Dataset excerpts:
################

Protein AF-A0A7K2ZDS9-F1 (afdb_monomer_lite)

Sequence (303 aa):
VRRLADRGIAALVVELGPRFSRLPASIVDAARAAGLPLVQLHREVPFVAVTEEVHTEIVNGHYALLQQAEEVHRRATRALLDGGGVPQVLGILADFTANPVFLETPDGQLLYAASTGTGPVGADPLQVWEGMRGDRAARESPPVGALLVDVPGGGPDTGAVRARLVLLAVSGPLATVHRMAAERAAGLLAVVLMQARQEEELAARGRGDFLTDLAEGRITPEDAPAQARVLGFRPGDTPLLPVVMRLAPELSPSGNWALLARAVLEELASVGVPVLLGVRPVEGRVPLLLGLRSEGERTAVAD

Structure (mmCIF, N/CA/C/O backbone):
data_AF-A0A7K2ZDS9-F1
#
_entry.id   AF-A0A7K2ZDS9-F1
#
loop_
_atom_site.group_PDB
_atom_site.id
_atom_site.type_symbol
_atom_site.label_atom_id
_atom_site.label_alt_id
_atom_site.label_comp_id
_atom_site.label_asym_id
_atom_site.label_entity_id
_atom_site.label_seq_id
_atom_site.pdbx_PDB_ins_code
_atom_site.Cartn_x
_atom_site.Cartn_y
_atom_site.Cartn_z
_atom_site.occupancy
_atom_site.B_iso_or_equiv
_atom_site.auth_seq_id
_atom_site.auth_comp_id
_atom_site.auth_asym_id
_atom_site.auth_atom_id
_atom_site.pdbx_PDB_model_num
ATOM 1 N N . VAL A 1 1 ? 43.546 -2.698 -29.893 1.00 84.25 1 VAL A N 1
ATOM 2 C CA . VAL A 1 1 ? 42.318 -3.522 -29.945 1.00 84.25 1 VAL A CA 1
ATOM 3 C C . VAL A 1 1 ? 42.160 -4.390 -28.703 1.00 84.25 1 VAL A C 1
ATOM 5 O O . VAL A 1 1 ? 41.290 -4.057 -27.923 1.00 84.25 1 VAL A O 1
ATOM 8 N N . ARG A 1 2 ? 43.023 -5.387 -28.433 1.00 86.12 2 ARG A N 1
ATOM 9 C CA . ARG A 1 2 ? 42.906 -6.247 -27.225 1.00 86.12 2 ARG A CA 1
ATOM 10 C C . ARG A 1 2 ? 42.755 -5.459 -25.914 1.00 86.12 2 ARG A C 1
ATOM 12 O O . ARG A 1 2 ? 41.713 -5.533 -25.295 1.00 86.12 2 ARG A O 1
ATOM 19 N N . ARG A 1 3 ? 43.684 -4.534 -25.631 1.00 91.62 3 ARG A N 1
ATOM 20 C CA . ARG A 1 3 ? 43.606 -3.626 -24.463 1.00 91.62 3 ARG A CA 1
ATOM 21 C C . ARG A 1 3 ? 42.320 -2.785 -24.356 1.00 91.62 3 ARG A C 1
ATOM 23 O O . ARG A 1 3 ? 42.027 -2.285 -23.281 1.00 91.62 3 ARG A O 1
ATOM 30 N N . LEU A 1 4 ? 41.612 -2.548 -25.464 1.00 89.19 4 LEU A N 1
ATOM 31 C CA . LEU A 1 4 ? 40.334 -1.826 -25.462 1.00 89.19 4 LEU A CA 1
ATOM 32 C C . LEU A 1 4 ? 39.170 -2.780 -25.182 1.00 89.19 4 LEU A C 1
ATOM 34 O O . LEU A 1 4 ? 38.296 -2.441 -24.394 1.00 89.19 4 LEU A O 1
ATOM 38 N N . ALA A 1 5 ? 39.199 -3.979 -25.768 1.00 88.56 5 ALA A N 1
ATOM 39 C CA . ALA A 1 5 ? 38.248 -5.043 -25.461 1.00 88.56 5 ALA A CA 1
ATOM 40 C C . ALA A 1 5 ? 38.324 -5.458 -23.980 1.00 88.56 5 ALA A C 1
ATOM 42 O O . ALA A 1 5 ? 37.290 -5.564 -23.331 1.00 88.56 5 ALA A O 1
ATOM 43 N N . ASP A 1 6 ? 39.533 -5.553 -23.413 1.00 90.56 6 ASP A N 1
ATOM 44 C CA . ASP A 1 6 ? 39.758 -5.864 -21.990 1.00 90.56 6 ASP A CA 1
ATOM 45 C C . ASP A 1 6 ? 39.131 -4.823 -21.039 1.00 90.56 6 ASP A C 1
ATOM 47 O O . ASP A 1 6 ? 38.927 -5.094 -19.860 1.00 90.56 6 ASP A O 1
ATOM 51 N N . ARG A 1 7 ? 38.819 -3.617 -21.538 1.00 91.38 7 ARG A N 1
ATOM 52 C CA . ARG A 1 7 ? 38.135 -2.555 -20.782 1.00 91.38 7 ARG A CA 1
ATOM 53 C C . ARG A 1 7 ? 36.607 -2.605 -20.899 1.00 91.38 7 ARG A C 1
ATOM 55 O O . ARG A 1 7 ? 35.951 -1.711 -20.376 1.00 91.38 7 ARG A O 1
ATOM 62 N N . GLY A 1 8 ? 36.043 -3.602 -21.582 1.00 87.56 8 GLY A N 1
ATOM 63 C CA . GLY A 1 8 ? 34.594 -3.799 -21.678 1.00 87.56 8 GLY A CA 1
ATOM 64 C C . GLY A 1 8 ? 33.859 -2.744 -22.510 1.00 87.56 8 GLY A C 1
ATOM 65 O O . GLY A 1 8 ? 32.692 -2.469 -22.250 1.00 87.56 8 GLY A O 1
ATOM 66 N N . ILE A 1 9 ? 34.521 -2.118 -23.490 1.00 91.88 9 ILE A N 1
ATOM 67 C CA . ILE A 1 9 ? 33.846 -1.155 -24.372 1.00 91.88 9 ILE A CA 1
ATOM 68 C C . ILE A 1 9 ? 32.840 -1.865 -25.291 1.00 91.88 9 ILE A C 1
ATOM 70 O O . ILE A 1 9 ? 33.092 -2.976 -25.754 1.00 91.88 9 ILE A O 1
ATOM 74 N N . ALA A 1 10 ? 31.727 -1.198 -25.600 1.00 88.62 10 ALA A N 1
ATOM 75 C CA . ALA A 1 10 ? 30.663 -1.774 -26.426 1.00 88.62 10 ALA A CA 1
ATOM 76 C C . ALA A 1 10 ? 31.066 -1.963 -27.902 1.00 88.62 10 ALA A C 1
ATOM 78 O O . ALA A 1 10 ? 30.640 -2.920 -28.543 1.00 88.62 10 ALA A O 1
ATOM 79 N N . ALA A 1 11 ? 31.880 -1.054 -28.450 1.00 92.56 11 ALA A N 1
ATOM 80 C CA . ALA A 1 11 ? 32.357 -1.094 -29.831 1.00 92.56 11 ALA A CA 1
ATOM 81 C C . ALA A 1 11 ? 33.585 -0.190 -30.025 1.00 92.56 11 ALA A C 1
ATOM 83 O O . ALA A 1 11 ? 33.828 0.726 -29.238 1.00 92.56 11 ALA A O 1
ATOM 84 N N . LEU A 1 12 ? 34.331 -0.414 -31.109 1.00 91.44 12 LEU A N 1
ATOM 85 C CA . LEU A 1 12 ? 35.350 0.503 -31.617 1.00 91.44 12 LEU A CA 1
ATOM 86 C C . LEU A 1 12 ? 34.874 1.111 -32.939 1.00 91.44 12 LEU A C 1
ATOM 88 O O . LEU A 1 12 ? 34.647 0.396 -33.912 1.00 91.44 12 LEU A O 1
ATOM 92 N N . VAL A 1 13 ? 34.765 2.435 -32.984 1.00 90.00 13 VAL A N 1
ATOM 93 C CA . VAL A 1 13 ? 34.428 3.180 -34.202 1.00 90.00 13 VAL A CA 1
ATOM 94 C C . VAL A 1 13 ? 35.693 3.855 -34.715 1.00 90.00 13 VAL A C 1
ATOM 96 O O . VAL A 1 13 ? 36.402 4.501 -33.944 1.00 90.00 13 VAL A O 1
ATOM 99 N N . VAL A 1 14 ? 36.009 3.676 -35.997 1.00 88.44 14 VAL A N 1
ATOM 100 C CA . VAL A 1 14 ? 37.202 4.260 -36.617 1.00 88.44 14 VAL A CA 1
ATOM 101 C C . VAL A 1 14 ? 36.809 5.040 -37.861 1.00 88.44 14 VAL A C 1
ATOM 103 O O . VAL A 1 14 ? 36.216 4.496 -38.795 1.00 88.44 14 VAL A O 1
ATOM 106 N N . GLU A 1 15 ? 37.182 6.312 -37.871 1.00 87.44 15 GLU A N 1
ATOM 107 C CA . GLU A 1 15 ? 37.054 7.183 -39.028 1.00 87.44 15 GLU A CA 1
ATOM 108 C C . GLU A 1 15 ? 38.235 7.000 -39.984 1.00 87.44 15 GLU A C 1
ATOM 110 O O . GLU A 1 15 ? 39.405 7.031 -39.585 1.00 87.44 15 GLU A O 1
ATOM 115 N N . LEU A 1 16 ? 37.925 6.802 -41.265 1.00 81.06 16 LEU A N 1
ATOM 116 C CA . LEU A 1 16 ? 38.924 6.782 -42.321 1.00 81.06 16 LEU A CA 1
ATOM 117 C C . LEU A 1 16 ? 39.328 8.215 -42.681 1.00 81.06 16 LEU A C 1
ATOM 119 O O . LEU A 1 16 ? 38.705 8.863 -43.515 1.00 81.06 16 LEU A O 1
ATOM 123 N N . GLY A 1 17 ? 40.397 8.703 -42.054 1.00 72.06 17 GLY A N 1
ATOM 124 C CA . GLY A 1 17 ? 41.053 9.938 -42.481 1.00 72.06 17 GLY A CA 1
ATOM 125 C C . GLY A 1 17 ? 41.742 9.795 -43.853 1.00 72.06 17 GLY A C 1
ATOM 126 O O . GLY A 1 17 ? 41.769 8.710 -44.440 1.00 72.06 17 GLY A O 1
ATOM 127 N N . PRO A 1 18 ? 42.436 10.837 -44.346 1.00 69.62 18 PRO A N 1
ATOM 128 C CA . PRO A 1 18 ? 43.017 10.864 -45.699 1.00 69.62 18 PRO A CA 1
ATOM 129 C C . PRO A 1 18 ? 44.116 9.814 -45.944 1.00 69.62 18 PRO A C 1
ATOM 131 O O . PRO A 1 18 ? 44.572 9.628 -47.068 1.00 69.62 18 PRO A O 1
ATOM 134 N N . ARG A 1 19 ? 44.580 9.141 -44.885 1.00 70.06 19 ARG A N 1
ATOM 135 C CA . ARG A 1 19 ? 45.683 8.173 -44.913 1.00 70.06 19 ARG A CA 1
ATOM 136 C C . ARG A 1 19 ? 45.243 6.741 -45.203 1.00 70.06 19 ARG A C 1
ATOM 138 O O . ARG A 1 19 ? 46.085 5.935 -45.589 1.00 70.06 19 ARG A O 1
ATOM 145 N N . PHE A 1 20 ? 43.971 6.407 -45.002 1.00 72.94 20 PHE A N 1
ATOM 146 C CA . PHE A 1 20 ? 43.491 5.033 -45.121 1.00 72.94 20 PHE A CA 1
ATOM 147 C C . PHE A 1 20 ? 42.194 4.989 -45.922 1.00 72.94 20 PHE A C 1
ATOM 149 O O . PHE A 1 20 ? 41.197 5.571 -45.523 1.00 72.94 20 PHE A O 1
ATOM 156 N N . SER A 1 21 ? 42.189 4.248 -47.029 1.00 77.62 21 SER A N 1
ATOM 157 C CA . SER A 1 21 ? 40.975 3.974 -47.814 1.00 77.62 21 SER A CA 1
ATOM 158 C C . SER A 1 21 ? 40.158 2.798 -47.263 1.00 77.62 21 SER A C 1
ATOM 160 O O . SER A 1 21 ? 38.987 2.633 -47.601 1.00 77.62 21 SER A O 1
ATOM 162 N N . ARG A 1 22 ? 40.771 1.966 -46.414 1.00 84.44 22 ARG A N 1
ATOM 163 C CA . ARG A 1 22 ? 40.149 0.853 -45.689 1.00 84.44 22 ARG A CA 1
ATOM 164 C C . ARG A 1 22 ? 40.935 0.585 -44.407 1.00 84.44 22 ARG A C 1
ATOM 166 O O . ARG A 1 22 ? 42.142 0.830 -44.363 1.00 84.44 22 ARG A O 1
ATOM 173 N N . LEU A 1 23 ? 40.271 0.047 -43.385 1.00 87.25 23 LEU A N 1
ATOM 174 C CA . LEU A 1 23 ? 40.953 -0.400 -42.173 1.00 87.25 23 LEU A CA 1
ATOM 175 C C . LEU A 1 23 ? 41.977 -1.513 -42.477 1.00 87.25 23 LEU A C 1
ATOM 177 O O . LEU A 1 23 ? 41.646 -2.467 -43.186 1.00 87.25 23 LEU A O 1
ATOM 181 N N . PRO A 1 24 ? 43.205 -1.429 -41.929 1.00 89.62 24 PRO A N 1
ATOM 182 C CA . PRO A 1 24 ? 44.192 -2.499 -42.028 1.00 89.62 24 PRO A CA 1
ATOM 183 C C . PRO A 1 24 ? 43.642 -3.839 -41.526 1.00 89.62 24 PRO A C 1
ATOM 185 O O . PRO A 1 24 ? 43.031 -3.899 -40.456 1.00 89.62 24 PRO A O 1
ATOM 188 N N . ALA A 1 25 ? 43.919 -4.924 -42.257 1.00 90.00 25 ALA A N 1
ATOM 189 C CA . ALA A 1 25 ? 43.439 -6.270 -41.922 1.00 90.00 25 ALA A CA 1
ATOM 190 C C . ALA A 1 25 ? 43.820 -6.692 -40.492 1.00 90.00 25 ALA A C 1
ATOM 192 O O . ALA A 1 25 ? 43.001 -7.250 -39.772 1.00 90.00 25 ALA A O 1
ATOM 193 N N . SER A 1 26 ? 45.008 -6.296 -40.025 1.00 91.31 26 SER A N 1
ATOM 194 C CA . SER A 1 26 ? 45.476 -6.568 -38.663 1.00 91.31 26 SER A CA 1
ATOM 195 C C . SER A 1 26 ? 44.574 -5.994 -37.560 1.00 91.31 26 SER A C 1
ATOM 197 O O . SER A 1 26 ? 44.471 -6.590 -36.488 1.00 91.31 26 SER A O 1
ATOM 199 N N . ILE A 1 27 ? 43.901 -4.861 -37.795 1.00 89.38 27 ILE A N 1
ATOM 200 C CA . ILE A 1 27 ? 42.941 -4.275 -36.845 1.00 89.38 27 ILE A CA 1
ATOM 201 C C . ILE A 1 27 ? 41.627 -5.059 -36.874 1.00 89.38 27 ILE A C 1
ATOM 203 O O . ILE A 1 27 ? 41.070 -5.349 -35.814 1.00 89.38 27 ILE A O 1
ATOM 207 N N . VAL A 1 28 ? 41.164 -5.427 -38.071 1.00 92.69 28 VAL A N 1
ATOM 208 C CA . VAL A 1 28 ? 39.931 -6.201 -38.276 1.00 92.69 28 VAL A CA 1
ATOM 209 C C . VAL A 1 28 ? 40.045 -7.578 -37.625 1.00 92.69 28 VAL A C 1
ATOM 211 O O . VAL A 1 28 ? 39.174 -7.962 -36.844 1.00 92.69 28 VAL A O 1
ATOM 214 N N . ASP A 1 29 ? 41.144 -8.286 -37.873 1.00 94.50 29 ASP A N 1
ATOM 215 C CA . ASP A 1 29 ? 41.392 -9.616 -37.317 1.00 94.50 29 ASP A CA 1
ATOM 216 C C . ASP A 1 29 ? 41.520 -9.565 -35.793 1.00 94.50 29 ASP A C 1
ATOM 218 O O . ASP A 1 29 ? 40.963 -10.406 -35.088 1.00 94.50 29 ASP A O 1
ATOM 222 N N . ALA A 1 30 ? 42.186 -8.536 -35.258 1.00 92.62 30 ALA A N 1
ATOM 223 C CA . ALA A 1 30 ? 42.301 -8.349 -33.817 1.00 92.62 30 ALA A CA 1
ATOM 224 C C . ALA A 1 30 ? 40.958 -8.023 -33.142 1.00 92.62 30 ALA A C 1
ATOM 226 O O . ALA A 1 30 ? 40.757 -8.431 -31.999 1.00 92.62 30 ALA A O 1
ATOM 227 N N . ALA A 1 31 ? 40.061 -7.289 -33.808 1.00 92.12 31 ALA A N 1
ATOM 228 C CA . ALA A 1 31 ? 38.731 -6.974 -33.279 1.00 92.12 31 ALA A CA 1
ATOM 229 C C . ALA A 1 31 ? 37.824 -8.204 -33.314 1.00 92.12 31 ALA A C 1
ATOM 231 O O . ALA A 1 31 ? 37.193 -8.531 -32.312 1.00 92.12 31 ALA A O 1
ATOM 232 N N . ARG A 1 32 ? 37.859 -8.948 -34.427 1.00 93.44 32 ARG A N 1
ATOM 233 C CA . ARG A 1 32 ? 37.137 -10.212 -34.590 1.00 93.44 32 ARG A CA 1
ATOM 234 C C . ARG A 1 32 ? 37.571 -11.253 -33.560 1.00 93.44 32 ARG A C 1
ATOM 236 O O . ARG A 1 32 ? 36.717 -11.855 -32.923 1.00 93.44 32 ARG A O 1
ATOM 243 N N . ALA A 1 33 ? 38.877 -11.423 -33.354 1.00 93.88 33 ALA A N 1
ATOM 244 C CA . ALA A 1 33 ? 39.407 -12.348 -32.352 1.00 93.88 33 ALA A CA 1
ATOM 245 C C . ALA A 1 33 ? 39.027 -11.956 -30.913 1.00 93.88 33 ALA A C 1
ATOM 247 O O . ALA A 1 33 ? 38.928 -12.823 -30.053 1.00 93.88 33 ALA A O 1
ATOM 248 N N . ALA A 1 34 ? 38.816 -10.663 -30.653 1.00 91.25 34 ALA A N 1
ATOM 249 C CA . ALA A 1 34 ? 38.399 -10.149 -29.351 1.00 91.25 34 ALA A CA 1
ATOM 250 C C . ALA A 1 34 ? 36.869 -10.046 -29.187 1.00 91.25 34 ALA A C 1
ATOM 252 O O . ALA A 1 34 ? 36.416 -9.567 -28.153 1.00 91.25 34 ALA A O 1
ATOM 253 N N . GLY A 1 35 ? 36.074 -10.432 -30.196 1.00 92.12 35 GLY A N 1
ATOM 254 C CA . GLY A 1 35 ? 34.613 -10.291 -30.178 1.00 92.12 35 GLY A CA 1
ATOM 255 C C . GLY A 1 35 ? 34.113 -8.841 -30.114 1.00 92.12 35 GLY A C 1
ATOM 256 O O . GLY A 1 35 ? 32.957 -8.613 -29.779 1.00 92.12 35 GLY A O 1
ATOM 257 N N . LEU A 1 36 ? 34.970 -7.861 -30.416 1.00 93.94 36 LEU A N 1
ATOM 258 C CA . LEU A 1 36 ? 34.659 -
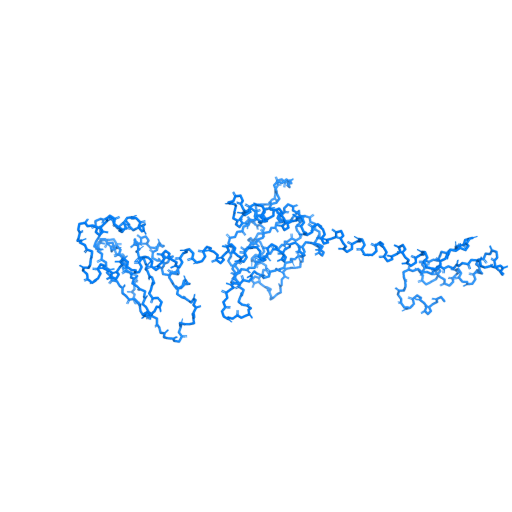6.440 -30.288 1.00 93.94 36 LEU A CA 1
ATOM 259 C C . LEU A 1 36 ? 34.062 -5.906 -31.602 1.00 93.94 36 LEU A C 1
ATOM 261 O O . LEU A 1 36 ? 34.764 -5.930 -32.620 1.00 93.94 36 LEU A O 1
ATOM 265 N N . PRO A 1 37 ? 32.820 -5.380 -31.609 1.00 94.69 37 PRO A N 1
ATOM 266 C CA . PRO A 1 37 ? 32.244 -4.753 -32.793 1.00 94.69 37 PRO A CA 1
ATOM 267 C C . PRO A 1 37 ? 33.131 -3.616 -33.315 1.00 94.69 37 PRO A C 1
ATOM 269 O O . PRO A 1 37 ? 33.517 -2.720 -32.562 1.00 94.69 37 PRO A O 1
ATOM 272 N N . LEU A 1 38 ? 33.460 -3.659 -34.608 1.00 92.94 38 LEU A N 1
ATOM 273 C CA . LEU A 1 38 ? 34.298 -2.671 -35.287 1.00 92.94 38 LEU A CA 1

################

_Exercise description_. There is a line with "ATOM 38 N N" and a line with "ATOM 43 N N" above. Copy exactly those two lines and all lines between them, with nothing else.

_Exercise solution_.
ATOM 38 N N . ALA A 1 5 ? 39.199 -3.979 -25.768 1.00 88.56 5 ALA A N 1
ATOM 39 C CA . ALA A 1 5 ? 38.248 -5.043 -25.461 1.00 88.56 5 ALA A CA 1
ATOM 40 C C . ALA A 1 5 ? 38.324 -5.458 -23.980 1.00 88.56 5 ALA A C 1
ATOM 42 O O . ALA A 1 5 ? 37.290 -5.564 -23.331 1.00 88.56 5 ALA A O 1
ATOM 43 N N . ASP A 1 6 ? 39.533 -5.553 -23.413 1.00 90.56 6 ASP A N 1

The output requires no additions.